++++ Supplied information ++++
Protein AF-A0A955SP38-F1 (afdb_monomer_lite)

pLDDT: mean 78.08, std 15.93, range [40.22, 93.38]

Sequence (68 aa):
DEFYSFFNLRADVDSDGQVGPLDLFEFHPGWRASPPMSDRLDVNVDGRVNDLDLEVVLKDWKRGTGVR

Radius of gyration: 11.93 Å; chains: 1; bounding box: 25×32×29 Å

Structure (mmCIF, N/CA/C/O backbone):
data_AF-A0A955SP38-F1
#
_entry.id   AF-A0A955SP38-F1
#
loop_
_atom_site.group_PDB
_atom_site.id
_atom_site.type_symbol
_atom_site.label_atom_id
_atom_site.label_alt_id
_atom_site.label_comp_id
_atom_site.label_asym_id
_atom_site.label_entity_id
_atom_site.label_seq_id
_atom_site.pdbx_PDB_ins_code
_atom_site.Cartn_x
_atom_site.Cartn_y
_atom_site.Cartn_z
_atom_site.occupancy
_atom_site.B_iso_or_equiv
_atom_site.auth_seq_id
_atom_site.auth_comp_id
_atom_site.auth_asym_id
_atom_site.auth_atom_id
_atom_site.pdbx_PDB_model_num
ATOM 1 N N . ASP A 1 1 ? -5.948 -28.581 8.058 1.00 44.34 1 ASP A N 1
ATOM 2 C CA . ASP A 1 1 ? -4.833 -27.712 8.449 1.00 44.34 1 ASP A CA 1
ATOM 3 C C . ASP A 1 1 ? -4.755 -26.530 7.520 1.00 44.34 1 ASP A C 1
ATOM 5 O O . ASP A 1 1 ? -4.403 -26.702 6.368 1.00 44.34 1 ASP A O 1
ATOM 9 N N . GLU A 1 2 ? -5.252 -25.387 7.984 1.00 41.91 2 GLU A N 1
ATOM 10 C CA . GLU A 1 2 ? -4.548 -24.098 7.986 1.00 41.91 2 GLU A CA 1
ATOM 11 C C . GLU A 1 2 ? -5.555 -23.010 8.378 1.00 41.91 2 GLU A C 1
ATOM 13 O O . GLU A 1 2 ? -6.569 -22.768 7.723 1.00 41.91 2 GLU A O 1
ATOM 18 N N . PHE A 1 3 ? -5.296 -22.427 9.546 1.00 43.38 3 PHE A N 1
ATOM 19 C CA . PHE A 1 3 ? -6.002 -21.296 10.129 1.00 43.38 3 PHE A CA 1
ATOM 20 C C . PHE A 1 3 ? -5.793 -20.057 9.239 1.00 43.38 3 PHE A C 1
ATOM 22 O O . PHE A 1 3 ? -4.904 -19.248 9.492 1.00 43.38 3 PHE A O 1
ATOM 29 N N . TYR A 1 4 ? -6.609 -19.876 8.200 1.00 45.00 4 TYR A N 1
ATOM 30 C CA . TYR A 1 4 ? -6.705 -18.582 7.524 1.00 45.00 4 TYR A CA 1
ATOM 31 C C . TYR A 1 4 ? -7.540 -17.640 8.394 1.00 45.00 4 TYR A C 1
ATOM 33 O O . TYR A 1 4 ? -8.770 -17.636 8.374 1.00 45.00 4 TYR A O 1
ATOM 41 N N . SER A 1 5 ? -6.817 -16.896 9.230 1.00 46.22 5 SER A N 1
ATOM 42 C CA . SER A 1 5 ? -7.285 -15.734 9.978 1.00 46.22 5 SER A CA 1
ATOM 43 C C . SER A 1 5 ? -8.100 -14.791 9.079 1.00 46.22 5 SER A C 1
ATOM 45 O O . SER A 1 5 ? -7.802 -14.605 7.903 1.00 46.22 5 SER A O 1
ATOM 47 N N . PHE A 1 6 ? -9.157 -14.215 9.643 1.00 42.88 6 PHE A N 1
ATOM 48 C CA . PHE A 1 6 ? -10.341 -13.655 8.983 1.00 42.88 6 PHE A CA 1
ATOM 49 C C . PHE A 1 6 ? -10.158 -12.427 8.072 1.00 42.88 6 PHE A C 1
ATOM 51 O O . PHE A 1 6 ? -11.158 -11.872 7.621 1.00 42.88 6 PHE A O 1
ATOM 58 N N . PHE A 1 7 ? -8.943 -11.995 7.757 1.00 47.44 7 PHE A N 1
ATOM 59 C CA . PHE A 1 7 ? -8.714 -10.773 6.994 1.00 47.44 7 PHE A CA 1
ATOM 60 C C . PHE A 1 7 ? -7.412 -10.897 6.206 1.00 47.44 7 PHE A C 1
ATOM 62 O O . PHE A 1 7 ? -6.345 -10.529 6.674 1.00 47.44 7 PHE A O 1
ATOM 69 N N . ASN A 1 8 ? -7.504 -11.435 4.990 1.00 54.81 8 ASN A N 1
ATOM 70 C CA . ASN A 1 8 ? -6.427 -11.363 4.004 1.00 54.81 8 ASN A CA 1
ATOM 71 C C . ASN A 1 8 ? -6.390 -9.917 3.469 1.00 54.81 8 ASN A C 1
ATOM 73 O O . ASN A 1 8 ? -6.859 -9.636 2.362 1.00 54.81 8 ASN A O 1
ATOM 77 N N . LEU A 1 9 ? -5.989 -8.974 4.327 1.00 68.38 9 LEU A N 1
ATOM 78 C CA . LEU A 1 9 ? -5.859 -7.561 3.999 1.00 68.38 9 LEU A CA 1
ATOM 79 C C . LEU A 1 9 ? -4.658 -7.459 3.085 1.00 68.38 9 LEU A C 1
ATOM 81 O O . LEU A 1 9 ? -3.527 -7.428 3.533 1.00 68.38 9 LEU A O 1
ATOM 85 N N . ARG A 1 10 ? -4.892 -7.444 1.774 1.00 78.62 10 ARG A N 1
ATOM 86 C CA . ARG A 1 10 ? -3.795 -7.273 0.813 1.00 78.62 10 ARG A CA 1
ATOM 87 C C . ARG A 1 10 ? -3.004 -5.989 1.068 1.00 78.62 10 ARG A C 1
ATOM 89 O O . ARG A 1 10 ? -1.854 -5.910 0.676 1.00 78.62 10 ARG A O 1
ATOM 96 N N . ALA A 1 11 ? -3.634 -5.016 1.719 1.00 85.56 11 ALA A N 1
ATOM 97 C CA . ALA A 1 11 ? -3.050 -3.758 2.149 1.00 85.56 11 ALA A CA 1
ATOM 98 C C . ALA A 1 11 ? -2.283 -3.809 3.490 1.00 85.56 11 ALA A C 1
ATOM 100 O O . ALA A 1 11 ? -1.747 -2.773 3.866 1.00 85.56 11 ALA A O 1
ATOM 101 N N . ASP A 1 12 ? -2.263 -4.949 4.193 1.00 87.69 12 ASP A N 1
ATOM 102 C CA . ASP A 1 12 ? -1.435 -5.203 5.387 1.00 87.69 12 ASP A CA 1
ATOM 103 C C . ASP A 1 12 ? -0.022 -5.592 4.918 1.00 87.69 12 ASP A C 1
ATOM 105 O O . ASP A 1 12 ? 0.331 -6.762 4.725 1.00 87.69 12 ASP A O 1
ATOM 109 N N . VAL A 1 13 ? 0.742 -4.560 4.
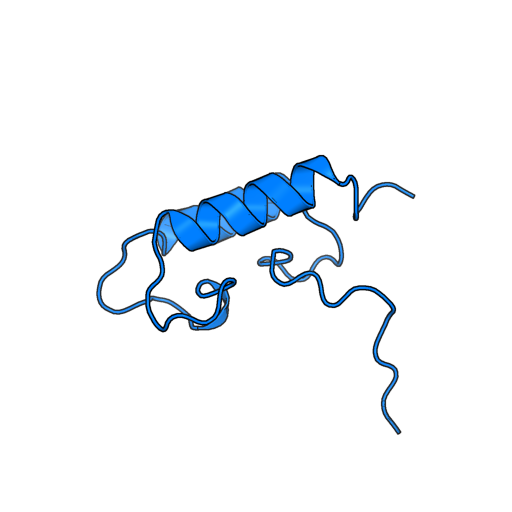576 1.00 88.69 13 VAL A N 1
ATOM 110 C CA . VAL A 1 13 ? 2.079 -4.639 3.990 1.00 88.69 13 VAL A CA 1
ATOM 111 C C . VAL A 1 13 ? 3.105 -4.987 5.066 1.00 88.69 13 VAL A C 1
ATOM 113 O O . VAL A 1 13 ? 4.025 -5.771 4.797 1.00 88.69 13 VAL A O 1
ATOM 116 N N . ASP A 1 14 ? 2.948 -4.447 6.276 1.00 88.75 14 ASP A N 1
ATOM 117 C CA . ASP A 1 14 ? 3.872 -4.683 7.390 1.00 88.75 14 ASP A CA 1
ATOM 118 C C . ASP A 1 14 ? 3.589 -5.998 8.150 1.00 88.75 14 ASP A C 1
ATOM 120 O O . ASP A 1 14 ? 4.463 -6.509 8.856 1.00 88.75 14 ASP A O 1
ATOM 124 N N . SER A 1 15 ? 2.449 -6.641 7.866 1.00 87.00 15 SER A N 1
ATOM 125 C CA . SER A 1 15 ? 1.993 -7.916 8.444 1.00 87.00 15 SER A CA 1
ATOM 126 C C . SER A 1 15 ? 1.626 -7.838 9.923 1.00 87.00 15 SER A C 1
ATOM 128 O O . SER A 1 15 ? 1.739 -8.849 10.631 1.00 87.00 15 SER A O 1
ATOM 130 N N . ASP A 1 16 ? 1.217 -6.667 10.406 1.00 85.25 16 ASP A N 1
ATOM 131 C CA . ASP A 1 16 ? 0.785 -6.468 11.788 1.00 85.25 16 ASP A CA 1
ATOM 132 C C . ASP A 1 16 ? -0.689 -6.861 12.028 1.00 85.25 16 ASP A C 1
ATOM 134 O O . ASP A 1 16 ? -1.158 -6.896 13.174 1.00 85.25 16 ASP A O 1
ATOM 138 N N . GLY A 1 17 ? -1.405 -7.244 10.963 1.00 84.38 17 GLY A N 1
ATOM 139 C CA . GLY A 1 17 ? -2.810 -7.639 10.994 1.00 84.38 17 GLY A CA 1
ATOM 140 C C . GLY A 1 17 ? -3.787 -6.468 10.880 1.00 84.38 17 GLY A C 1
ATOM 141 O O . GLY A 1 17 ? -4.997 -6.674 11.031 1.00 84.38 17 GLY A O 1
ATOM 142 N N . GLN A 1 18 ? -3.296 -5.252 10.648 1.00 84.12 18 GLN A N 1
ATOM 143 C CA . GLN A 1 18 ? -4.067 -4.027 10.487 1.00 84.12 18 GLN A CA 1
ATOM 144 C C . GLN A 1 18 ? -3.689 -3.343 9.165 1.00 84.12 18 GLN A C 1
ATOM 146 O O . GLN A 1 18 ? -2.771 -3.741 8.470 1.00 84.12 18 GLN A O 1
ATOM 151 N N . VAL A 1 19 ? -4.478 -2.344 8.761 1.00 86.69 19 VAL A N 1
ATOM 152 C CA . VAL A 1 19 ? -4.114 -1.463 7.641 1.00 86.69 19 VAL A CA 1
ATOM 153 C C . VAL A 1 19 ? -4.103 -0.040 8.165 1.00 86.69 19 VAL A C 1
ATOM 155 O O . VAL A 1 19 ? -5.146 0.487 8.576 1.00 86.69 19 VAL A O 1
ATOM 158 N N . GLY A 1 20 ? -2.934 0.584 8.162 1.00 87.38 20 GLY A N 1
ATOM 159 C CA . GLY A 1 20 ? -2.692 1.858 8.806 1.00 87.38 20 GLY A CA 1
++++
*What to produce:*
Write out again, exactly, the lines from the one holding "ATOM 153 C C" through the end of the listing, with both ends included.

*Answer:*
ATOM 153 C C . VAL A 1 19 ? -4.103 -0.040 8.165 1.00 86.69 19 VAL A C 1
ATOM 155 O O . VAL A 1 19 ? -5.146 0.487 8.576 1.00 86.69 19 VAL A O 1
ATOM 158 N N . GLY A 1 20 ? -2.934 0.584 8.162 1.00 87.38 20 GLY A N 1
ATOM 159 C CA . GLY A 1 20 ? -2.692 1.858 8.806 1.00 87.38 20 GLY A CA 1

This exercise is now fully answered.